▶ What you have to do
Your answer must be a single number: the count of lines in the entries below that hold "Lachancea".

○ ○ ○ ○ ○ ○ ○

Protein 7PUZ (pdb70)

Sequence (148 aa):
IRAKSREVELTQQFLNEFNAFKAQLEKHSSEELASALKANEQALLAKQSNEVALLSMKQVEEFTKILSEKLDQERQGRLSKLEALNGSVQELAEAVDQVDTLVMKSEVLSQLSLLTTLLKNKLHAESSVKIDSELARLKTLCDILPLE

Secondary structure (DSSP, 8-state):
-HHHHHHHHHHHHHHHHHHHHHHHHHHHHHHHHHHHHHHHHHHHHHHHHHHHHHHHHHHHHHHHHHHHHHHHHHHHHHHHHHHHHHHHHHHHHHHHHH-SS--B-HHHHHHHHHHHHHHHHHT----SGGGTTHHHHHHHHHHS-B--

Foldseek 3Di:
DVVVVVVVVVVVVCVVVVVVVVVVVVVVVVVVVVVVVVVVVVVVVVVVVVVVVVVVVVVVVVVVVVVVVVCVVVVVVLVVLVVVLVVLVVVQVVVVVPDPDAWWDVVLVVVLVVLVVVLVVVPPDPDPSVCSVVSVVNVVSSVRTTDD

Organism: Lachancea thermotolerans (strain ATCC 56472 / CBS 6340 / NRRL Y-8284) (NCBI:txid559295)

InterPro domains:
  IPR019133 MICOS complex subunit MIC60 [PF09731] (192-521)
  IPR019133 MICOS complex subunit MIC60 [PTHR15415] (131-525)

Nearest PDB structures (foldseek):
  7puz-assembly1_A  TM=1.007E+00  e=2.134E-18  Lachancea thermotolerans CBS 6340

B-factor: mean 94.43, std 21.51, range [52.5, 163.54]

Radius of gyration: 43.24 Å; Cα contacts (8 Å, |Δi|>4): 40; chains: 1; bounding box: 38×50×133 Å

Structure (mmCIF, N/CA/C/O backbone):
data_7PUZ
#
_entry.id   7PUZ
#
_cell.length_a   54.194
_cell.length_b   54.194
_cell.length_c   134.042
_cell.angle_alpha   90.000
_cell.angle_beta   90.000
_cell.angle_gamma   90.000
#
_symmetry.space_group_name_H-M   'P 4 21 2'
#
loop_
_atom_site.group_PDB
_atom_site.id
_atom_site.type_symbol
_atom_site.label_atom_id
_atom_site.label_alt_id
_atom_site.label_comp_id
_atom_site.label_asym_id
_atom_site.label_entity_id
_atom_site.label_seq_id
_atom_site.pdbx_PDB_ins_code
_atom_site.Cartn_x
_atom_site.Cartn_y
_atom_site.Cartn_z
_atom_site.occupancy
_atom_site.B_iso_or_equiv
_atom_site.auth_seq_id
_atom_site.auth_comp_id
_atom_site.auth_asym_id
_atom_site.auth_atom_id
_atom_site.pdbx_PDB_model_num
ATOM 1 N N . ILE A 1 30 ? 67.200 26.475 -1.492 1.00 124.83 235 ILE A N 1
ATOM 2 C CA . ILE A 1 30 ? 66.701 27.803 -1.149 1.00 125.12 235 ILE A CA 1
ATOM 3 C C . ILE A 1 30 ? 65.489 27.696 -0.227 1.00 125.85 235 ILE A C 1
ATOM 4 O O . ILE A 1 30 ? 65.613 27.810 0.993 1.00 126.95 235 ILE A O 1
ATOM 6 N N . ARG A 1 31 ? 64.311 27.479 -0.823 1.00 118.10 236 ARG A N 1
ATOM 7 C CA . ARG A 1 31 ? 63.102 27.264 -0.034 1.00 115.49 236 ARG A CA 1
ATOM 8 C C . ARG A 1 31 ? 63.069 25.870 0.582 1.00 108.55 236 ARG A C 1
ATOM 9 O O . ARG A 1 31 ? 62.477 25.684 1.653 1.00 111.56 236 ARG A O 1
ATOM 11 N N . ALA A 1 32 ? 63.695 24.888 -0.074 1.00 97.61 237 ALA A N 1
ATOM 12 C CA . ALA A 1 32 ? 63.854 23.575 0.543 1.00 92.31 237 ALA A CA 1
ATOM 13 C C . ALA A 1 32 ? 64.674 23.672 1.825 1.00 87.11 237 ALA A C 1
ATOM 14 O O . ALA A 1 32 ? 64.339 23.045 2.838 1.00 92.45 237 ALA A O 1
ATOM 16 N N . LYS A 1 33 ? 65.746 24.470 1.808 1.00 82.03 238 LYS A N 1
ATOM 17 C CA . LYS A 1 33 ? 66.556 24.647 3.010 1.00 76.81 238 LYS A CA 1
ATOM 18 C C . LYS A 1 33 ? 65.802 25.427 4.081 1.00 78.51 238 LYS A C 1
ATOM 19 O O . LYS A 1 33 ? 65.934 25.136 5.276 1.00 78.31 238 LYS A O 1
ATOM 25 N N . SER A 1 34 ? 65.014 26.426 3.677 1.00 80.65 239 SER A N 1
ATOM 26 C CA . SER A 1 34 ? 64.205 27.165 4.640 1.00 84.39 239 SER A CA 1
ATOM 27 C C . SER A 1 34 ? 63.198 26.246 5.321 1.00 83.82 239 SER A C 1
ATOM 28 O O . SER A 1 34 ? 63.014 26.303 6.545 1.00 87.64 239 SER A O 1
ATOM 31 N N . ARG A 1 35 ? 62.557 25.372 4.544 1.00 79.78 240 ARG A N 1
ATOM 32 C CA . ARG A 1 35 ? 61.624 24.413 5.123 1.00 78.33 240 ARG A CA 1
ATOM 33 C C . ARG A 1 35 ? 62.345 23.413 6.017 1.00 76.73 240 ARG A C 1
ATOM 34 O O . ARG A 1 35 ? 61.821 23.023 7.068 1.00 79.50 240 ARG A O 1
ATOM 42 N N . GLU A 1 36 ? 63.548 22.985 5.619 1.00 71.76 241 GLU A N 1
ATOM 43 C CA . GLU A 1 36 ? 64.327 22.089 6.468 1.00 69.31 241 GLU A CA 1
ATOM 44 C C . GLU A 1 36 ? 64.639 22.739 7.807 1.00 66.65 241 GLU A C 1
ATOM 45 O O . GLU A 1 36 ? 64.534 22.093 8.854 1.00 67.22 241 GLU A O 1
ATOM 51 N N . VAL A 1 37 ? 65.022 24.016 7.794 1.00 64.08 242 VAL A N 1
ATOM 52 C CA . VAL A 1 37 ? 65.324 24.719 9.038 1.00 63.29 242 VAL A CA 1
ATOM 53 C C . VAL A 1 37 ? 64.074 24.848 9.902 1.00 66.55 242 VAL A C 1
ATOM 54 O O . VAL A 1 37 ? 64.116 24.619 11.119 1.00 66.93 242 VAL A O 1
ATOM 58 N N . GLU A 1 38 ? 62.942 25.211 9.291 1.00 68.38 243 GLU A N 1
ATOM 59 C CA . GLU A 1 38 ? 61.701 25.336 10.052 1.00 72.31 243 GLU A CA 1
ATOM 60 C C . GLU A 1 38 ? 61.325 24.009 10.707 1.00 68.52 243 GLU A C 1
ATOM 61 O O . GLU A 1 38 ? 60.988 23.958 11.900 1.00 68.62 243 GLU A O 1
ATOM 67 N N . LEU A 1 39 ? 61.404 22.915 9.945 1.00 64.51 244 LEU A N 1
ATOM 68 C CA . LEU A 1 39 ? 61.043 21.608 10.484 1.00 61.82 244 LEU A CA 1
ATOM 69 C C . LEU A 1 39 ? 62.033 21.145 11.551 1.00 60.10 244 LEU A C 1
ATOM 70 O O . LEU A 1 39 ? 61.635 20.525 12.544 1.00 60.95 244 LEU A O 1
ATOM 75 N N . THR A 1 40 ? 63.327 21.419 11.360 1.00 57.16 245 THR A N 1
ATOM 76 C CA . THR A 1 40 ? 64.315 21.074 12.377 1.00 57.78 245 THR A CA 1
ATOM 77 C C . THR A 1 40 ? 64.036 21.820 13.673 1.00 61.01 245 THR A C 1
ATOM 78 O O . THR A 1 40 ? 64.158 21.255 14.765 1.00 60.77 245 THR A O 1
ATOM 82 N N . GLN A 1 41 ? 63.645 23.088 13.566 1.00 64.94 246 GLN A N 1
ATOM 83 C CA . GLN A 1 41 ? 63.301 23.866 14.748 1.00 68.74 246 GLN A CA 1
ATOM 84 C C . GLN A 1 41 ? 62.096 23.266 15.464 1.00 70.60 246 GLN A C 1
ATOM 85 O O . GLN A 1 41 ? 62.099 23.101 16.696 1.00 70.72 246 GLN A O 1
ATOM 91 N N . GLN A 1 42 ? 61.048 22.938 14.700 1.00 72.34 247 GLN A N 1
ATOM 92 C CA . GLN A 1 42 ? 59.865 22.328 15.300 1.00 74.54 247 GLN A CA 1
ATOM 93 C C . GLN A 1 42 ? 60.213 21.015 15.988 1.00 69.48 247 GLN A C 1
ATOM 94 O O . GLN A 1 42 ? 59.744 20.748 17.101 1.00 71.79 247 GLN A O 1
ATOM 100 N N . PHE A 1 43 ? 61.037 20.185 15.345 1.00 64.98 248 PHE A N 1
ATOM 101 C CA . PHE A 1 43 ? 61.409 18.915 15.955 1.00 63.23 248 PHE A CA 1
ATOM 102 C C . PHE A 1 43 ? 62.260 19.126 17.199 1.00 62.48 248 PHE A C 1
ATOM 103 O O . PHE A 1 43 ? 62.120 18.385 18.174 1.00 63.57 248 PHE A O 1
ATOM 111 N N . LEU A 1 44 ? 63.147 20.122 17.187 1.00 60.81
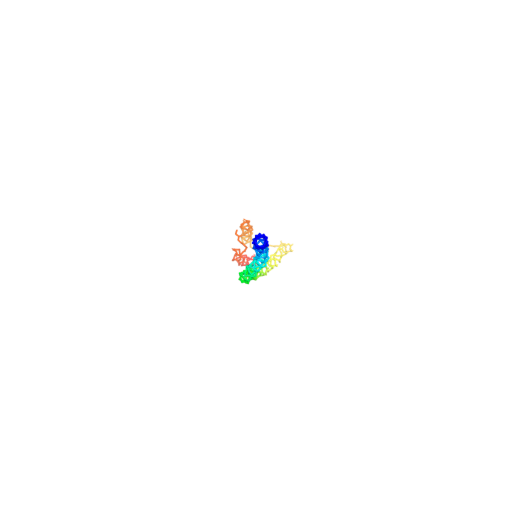 249 LEU A N 1
ATOM 112 C CA . LEU A 1 44 ? 63.937 20.419 18.377 1.00 60.54 249 LEU A CA 1
ATOM 113 C C . LEU A 1 44 ? 63.035 20.748 19.555 1.00 61.29 249 LEU A C 1
ATOM 114 O O . LEU A 1 44 ? 63.184 20.184 20.650 1.00 61.62 249 LEU A O 1
ATOM 119 N N . ASN A 1 45 ? 62.084 21.660 19.342 1.00 62.51 250 ASN A N 1
ATOM 120 C CA . ASN A 1 45 ? 61.201 22.059 20.433 1.00 63.62 250 ASN A CA 1
ATOM 121 C C . ASN A 1 45 ? 60.333 20.896 20.902 1.00 65.99 250 ASN A C 1
ATOM 122 O O . ASN A 1 45 ? 60.204 20.665 22.111 1.00 66.11 250 ASN A O 1
ATOM 127 N N . GLU A 1 46 ? 59.736 20.148 19.967 1.00 66.67 251 GLU A N 1
ATOM 128 C CA . GLU A 1 46 ? 58.909 19.014 20.367 1.00 69.06 251 GLU A CA 1
ATOM 129 C C . GLU A 1 46 ? 59.726 17.953 21.091 1.00 70.45 251 GLU A C 1
ATOM 130 O O . GLU A 1 46 ? 59.233 17.342 22.046 1.00 72.92 251 GLU A O 1
ATOM 136 N N . PHE A 1 47 ? 60.977 17.731 20.679 1.00 71.08 252 PHE A N 1
ATOM 137 C CA . PHE A 1 47 ? 61.785 16.711 21.333 1.00 73.24 252 PHE A CA 1
ATOM 138 C C . PHE A 1 47 ? 62.165 17.131 22.739 1.00 74.22 252 PHE A C 1
ATOM 139 O O . PHE A 1 47 ? 62.150 16.309 23.655 1.00 76.28 252 PHE A O 1
ATOM 147 N N . ASN A 1 48 ? 62.521 18.401 22.934 1.00 74.14 253 ASN A N 1
ATOM 148 C CA . ASN A 1 48 ? 62.854 18.832 24.286 1.00 77.04 253 ASN A CA 1
ATOM 149 C C . ASN A 1 48 ? 61.623 18.846 25.182 1.00 76.87 253 ASN A C 1
ATOM 150 O O . ASN A 1 48 ? 61.731 18.561 26.383 1.00 76.60 253 ASN A O 1
ATOM 155 N N . ALA A 1 49 ? 60.447 19.145 24.623 1.00 73.91 254 ALA A N 1
ATOM 156 C CA . ALA A 1 49 ? 59.220 19.039 25.405 1.00 72.31 254 ALA A CA 1
ATOM 157 C C . ALA A 1 49 ? 58.970 17.597 25.837 1.00 70.26 254 ALA A C 1
ATOM 158 O O . ALA A 1 49 ? 58.715 17.327 27.019 1.00 72.68 254 ALA A O 1
ATOM 160 N N . PHE A 1 50 ? 59.038 16.657 24.888 1.00 69.71 255 PHE A N 1
ATOM 161 C CA . PHE A 1 50 ? 58.870 15.244 25.218 1.00 71.61 255 PHE A CA 1
ATOM 162 C C . PHE A 1 50 ? 59.909 14.786 26.234 1.00 73.30 255 PHE A C 1
ATOM 163 O O . PHE A 1 50 ? 59.608 13.992 27.135 1.00 76.39 255 PHE A O 1
ATOM 171 N N . LYS A 1 51 ? 61.137 15.293 26.109 1.00 72.92 256 LYS A N 1
ATOM 172 C CA . LYS A 1 51 ? 62.222 14.892 26.995 1.00 74.22 256 LYS A CA 1
ATOM 173 C C . LYS A 1 51 ? 61.957 15.350 28.420 1.00 76.73 256 LYS A C 1
ATOM 174 O O . LYS A 1 51 ? 62.046 14.558 29.367 1.00 79.85 256 LYS A O 1
ATOM 180 N N . ALA A 1 52 ? 61.636 16.635 28.589 1.00 77.00 257 ALA A N 1
ATOM 181 C CA . ALA A 1 52 ? 61.311 17.142 29.916 1.00 78.01 257 ALA A CA 1
ATOM 182 C C . ALA A 1 52 ? 60.103 16.428 30.499 1.00 78.82 257 ALA A C 1
ATOM 183 O O . ALA A 1 52 ? 60.081 16.130 31.697 1.00 81.14 257 ALA A O 1
ATOM 185 N N . GLN A 1 53 ? 59.105 16.122 29.669 1.00 81.63 258 GLN A N 1
ATOM 186 C CA . GLN A 1 53 ? 57.916 15.440 30.163 1.00 86.53 258 GLN A CA 1
ATOM 187 C C . GLN A 1 53 ? 58.262 14.053 30.694 1.00 86.71 258 GLN A C 1
ATOM 188 O O . GLN A 1 53 ? 57.871 13.682 31.811 1.00 87.51 258 GLN A O 1
ATOM 194 N N . LEU A 1 54 ? 59.000 13.271 29.900 1.00 85.74 259 LEU A N 1
ATOM 195 C CA . LEU A 1 54 ? 59.368 11.920 30.312 1.00 85.77 259 LEU A CA 1
ATOM 196 C C . LEU A 1 54 ? 60.228 11.947 31.570 1.00 85.37 259 LEU A C 1
ATOM 197 O O . LEU A 1 54 ? 60.012 11.161 32.504 1.00 87.73 259 LEU A O 1
ATOM 202 N N . GLU A 1 55 ? 61.204 12.860 31.615 1.00 85.50 260 GLU A N 1
ATOM 203 C CA . GLU A 1 55 ? 62.074 12.942 32.782 1.00 88.36 260 GLU A CA 1
ATOM 204 C C . GLU A 1 55 ? 61.290 13.335 34.027 1.00 92.25 260 GLU A C 1
ATOM 205 O O . GLU A 1 55 ? 61.507 12.771 35.105 1.00 93.65 260 GLU A O 1
ATOM 211 N N . LYS A 1 56 ? 60.359 14.285 33.895 1.00 93.56 261 LYS A N 1
ATOM 212 C CA . LYS A 1 56 ? 59.579 14.711 35.049 1.00 96.33 261 LYS A CA 1
ATOM 213 C C . LYS A 1 56 ? 58.703 13.583 35.569 1.00 97.13 261 LYS A C 1
ATOM 214 O O . LYS A 1 56 ? 58.620 13.372 36.783 1.00 97.76 261 LYS A O 1
ATOM 220 N N . HIS A 1 57 ? 58.048 12.839 34.675 1.00 98.19 262 HIS A N 1
ATOM 221 C CA . HIS A 1 57 ? 57.185 11.759 35.147 1.00 100.82 262 HIS A CA 1
ATOM 222 C C . HIS A 1 57 ? 57.993 10.636 35.788 1.00 98.89 262 HIS A C 1
ATOM 223 O O . HIS A 1 57 ? 57.582 10.078 36.818 1.00 99.70 262 HIS A O 1
ATOM 230 N N . SER A 1 58 ? 59.149 10.301 35.207 1.00 94.81 263 SER A N 1
ATOM 231 C CA . SER A 1 58 ? 60.011 9.295 35.817 1.00 93.00 263 SER A CA 1
ATOM 232 C C . SER A 1 58 ? 60.457 9.733 37.207 1.00 93.11 263 SER A C 1
ATOM 233 O O . S
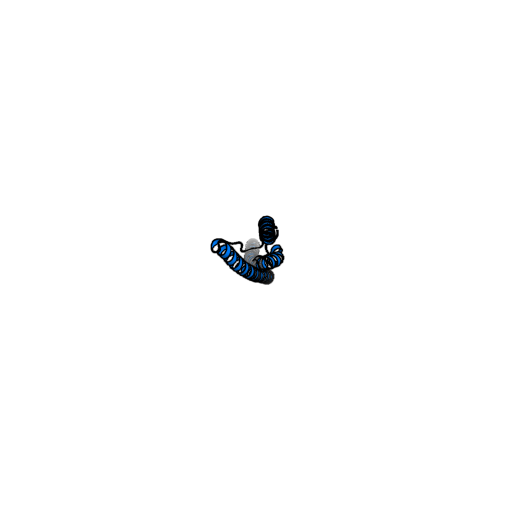ER A 1 58 ? 60.391 8.958 38.171 1.00 90.83 263 SER A O 1
ATOM 236 N N . SER A 1 59 ? 60.907 10.986 37.325 1.00 92.31 264 SER A N 1
ATOM 237 C CA . SER A 1 59 ? 61.355 11.506 38.610 1.00 94.16 264 SER A CA 1
ATOM 238 C C . SER A 1 59 ? 60.224 11.507 39.630 1.00 94.82 264 SER A C 1
ATOM 239 O O . SER A 1 59 ? 60.437 11.169 40.799 1.00 98.55 264 SER A O 1
ATOM 242 N N . GLU A 1 60 ? 59.005 11.849 39.203 1.00 99.10 265 GLU A N 1
ATOM 243 C CA . GLU A 1 60 ? 57.882 11.916 40.135 1.00 100.26 265 GLU A CA 1
ATOM 244 C C . GLU A 1 60 ? 57.491 10.532 40.642 1.00 103.23 265 GLU A C 1
ATOM 245 O O . GLU A 1 60 ? 57.253 10.346 41.844 1.00 106.04 265 GLU A O 1
ATOM 251 N N . GLU A 1 61 ? 57.405 9.545 39.746 1.00 105.29 266 GLU A N 1
ATOM 252 C CA . GLU A 1 61 ? 57.037 8.207 40.204 1.00 107.69 266 GLU A CA 1
ATOM 253 C C . GLU A 1 61 ? 58.128 7.609 41.089 1.00 107.14 266 GLU A C 1
ATOM 254 O O . GLU A 1 61 ? 57.829 6.950 42.100 1.00 106.21 266 GLU A O 1
ATOM 260 N N . LEU A 1 62 ? 59.401 7.850 40.749 1.00 105.82 267 LEU A N 1
ATOM 261 C CA . LEU A 1 62 ? 60.479 7.371 41.607 1.00 105.81 267 LEU A CA 1
ATOM 262 C C . LEU A 1 62 ? 60.445 8.066 42.961 1.00 103.65 267 LEU A C 1
ATOM 263 O O . LEU A 1 62 ? 60.747 7.451 43.989 1.00 106.98 267 LEU A O 1
ATOM 268 N N . ALA A 1 63 ? 60.072 9.348 42.984 1.00 101.52 268 ALA A N 1
ATOM 269 C CA . ALA A 1 63 ? 59.945 10.063 44.248 1.00 101.30 268 ALA A CA 1
ATOM 270 C C . ALA A 1 63 ? 58.832 9.475 45.104 1.00 101.50 268 ALA A C 1
ATOM 271 O O . ALA A 1 63 ? 58.992 9.332 46.320 1.00 103.30 268 ALA A O 1
ATOM 273 N N . SER A 1 64 ? 57.696 9.138 44.490 1.00 98.97 269 SER A N 1
ATOM 274 C CA . SER A 1 64 ? 56.620 8.490 45.238 1.00 97.60 269 SER A CA 1
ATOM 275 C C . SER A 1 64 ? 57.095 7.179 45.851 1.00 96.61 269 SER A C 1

○ ○ ○ ○ ○ ○ ○

▶ Reply
2